Police beef up boating patrols

Oslo police are making life difficult for both reckless skippers and potential boat thieves. Armed with a fleet of high-powered patrol boats, the police are fining speedsters, conducting “drunk boating” controls and keeping a sharp eye out for stolen vessels.

The fleet of police boats includes powerful vessels capable of doing 48 knots, along with more modest unmarked craft that don't attract much attention. PHOTO: Views and News

The waterborne Oslo police are gaining a reputation for being efficient and highly visible. Newspaper Dagsavisen reported Monday that despite thousands of expensive pleasure craft in local marinas, only around 30 disappeared into criminal hands last year. Boat thieves, according to Dagsavisen, seem to be avoiding Oslo.

Police visibility on the water may be the biggest deterrent to boat bandits, but the harbor cops can also be invisible enough to catch speeding skippers.

Views and News last summer witnessed a powerful vessel going way too fast just off the marina at Hovedøya in the inner Oslo Fjord.
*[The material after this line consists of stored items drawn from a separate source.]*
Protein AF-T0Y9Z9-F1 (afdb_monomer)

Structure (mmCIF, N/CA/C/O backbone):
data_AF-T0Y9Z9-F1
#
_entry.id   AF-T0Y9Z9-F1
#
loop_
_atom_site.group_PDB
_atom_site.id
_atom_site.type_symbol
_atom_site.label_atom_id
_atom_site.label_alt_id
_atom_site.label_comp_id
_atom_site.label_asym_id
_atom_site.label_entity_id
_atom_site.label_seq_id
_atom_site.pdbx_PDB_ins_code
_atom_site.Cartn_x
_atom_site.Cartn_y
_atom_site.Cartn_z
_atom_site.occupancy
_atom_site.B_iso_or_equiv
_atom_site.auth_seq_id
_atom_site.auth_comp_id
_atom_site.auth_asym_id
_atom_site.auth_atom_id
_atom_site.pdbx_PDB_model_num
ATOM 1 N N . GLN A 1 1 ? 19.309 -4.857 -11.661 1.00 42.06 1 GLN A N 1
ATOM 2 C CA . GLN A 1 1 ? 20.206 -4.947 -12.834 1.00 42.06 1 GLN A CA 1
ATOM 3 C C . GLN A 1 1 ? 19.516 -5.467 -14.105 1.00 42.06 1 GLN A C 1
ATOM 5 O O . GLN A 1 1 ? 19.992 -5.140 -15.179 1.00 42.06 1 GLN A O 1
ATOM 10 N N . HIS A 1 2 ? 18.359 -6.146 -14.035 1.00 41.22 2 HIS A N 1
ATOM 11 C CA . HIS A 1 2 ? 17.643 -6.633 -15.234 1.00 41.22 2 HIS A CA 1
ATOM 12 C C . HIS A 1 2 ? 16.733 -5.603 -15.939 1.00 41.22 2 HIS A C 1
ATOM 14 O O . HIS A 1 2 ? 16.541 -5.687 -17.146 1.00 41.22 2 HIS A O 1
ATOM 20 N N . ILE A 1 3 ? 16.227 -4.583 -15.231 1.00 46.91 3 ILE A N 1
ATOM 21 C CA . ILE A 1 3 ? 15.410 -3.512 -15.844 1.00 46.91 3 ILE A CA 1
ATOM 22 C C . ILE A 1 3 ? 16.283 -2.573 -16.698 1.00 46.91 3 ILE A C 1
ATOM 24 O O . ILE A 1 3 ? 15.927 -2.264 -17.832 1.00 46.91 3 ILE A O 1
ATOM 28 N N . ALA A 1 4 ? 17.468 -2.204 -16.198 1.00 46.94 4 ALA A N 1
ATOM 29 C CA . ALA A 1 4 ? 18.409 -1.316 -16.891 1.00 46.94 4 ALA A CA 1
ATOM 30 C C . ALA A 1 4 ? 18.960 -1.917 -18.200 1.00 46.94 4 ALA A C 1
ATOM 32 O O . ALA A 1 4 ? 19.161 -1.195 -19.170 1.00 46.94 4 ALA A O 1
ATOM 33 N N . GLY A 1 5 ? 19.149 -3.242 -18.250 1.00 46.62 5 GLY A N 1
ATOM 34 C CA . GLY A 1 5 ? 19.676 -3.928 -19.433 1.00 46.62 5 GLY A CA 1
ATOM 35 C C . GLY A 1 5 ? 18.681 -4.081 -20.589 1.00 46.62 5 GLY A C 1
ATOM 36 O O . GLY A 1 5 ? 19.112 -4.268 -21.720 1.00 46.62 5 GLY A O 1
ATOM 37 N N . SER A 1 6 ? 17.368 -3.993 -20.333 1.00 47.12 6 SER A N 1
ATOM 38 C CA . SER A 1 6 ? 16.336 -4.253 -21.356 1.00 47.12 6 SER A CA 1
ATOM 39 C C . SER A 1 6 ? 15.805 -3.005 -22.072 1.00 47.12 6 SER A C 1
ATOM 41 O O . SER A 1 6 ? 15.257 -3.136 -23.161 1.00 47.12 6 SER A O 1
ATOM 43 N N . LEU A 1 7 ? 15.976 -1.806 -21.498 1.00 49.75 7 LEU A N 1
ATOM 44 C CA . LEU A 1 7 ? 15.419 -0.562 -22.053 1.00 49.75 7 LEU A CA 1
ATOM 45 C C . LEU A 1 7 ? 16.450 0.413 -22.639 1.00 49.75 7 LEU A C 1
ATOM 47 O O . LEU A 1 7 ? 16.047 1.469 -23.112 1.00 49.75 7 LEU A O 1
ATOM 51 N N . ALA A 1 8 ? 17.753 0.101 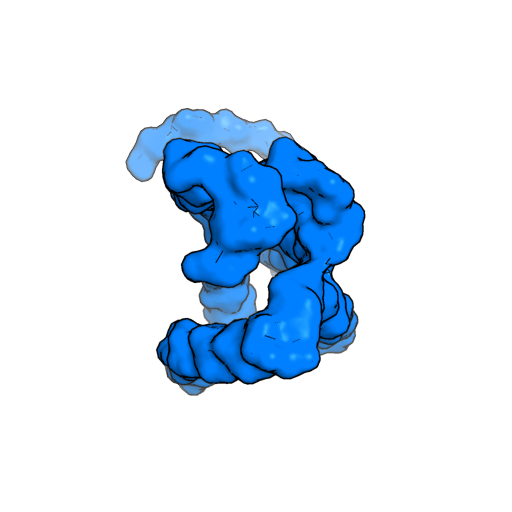-22.603 1.00 44.56 8 ALA A N 1
ATOM 52 C CA . ALA A 1 8 ? 18.805 1.084 -22.900 1.00 44.56 8 ALA A CA 1
ATOM 53 C C . ALA A 1 8 ? 18.609 2.405 -22.112 1.00 44.56 8 ALA A C 1
ATOM 55 O O . ALA A 1 8 ? 18.889 3.489 -22.612 1.00 44.56 8 ALA A O 1
ATOM 56 N N . ALA A 1 9 ? 18.085 2.304 -20.885 1.00 47.47 9 ALA A N 1
ATOM 57 C CA . ALA A 1 9 ? 17.806 3.442 -20.017 1.00 47.47 9 ALA A CA 1
ATOM 58 C C . ALA A 1 9 ? 19.040 3.760 -19.171 1.00 47.47 9 ALA A C 1
ATOM 60 O O . ALA A 1 9 ? 19.636 2.874 -18.548 1.00 47.47 9 ALA A O 1
ATOM 61 N N . THR A 1 10 ? 19.427 5.030 -19.158 1.00 51.84 10 THR A N 1
ATOM 62 C CA . THR A 1 10 ? 20.650 5.503 -18.499 1.00 51.84 10 THR A CA 1
ATOM 63 C C . THR A 1 10 ? 20.485 5.385 -16.977 1.00 51.84 10 THR A C 1
ATOM 65 O O . THR A 1 10 ? 19.387 5.576 -16.455 1.00 51.84 10 THR A O 1
ATOM 68 N N . TYR A 1 11 ? 21.556 5.074 -16.235 1.00 52.84 11 TYR A N 1
ATOM 69 C CA . TYR A 1 11 ? 21.549 4.922 -14.763 1.00 52.84 11 TYR A CA 1
ATOM 70 C C . TYR A 1 11 ? 20.869 6.092 -14.008 1.00 52.84 11 TYR A C 1
ATOM 72 O O . TYR A 1 11 ? 20.292 5.887 -12.935 1.00 52.84 11 TYR A O 1
ATOM 80 N N . ASP A 1 12 ? 20.872 7.295 -14.589 1.00 54.84 12 ASP A N 1
ATOM 81 C CA . ASP A 1 12 ? 20.187 8.476 -14.052 1.00 54.84 12 ASP A CA 1
ATOM 82 C C . ASP A 1 12 ? 18.656 8.357 -14.072 1.00 54.84 12 ASP A C 1
ATOM 84 O O . ASP A 1 12 ? 17.993 8.752 -13.113 1.00 54.84 12 ASP A O 1
ATOM 88 N N . GLU A 1 13 ? 18.063 7.759 -15.106 1.00 53.59 13 GLU A N 1
ATOM 89 C CA . GLU A 1 13 ? 16.603 7.651 -15.231 1.00 53.59 13 GLU A CA 1
ATOM 90 C C . GLU A 1 13 ? 16.030 6.654 -14.218 1.00 53.59 13 GLU A C 1
ATOM 92 O O . GLU A 1 13 ? 15.001 6.918 -13.598 1.00 53.59 13 GLU A O 1
ATOM 97 N N . ALA A 1 14 ? 16.735 5.544 -13.970 1.00 56.47 14 ALA A N 1
ATOM 98 C CA . ALA A 1 14 ? 16.384 4.581 -12.924 1.00 56.47 14 ALA A CA 1
ATOM 99 C C . ALA A 1 14 ? 16.423 5.209 -11.518 1.00 56.47 14 ALA A C 1
ATOM 101 O O . ALA A 1 14 ? 15.562 4.921 -10.680 1.00 56.47 14 ALA A O 1
ATOM 102 N N . THR A 1 15 ? 17.390 6.098 -11.277 1.00 62.03 15 THR A N 1
ATOM 103 C CA . THR A 1 15 ? 17.512 6.852 -10.023 1.00 62.03 15 THR A CA 1
ATOM 104 C C . THR A 1 15 ? 16.338 7.812 -9.853 1.00 62.03 15 THR A C 1
ATOM 106 O O . THR A 1 15 ? 15.729 7.836 -8.783 1.00 62.03 15 THR A O 1
ATOM 109 N N . TRP A 1 16 ? 15.947 8.519 -10.920 1.00 61.84 16 TRP A N 1
ATOM 110 C CA . TRP A 1 16 ? 14.781 9.405 -10.920 1.00 61.84 16 TRP A CA 1
ATOM 111 C C . TRP A 1 16 ? 13.453 8.673 -10.712 1.00 61.84 16 TRP A C 1
ATOM 113 O O . TRP A 1 16 ? 12.576 9.199 -10.026 1.00 61.84 16 TRP A O 1
ATOM 123 N N . VAL A 1 17 ? 13.296 7.446 -11.225 1.00 60.47 17 VAL A N 1
ATOM 124 C CA . VAL A 1 17 ? 12.112 6.610 -10.941 1.00 60.47 17 VAL A CA 1
ATOM 125 C C . VAL A 1 17 ? 11.995 6.352 -9.437 1.00 60.47 17 VAL A C 1
ATOM 127 O O . VAL A 1 17 ? 10.918 6.495 -8.850 1.00 60.47 17 VAL A O 1
ATOM 130 N N . LEU A 1 18 ? 13.111 5.978 -8.807 1.00 63.66 18 LEU A N 1
ATOM 131 C CA . LEU A 1 18 ? 13.152 5.606 -7.398 1.00 63.66 18 LEU A CA 1
ATOM 132 C C . LEU A 1 18 ? 12.955 6.822 -6.482 1.00 63.66 18 LEU A C 1
ATOM 134 O O . LEU A 1 18 ? 12.167 6.756 -5.540 1.00 63.66 18 LEU A O 1
ATOM 138 N N . THR A 1 19 ? 13.623 7.945 -6.764 1.00 69.12 19 THR A N 1
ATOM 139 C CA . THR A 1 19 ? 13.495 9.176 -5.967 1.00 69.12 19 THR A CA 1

Suddenly one of the police patrols seemingly came out of nowhere, quickly pursued the speeding boat and stopped it, ready to issue a stiff fine. (See photos from the incident here.)

“We’re working towards weeding out the worst of the reckless boat folks, to contribute to safety and order for the vast majority,” Roar Isaksen of the Harbor Police in Oslo told Dagsavisen.

Isaksen said he and his colleagues are nabbing and fining skippers who are going too fast every day. “But the temperature and the weather have a lot to do with activity on the water, so it has been relatively calm so far this season,” said Isaksen, referring to the recent cold and rainy weather. “It’s from now that things will really start to take off.”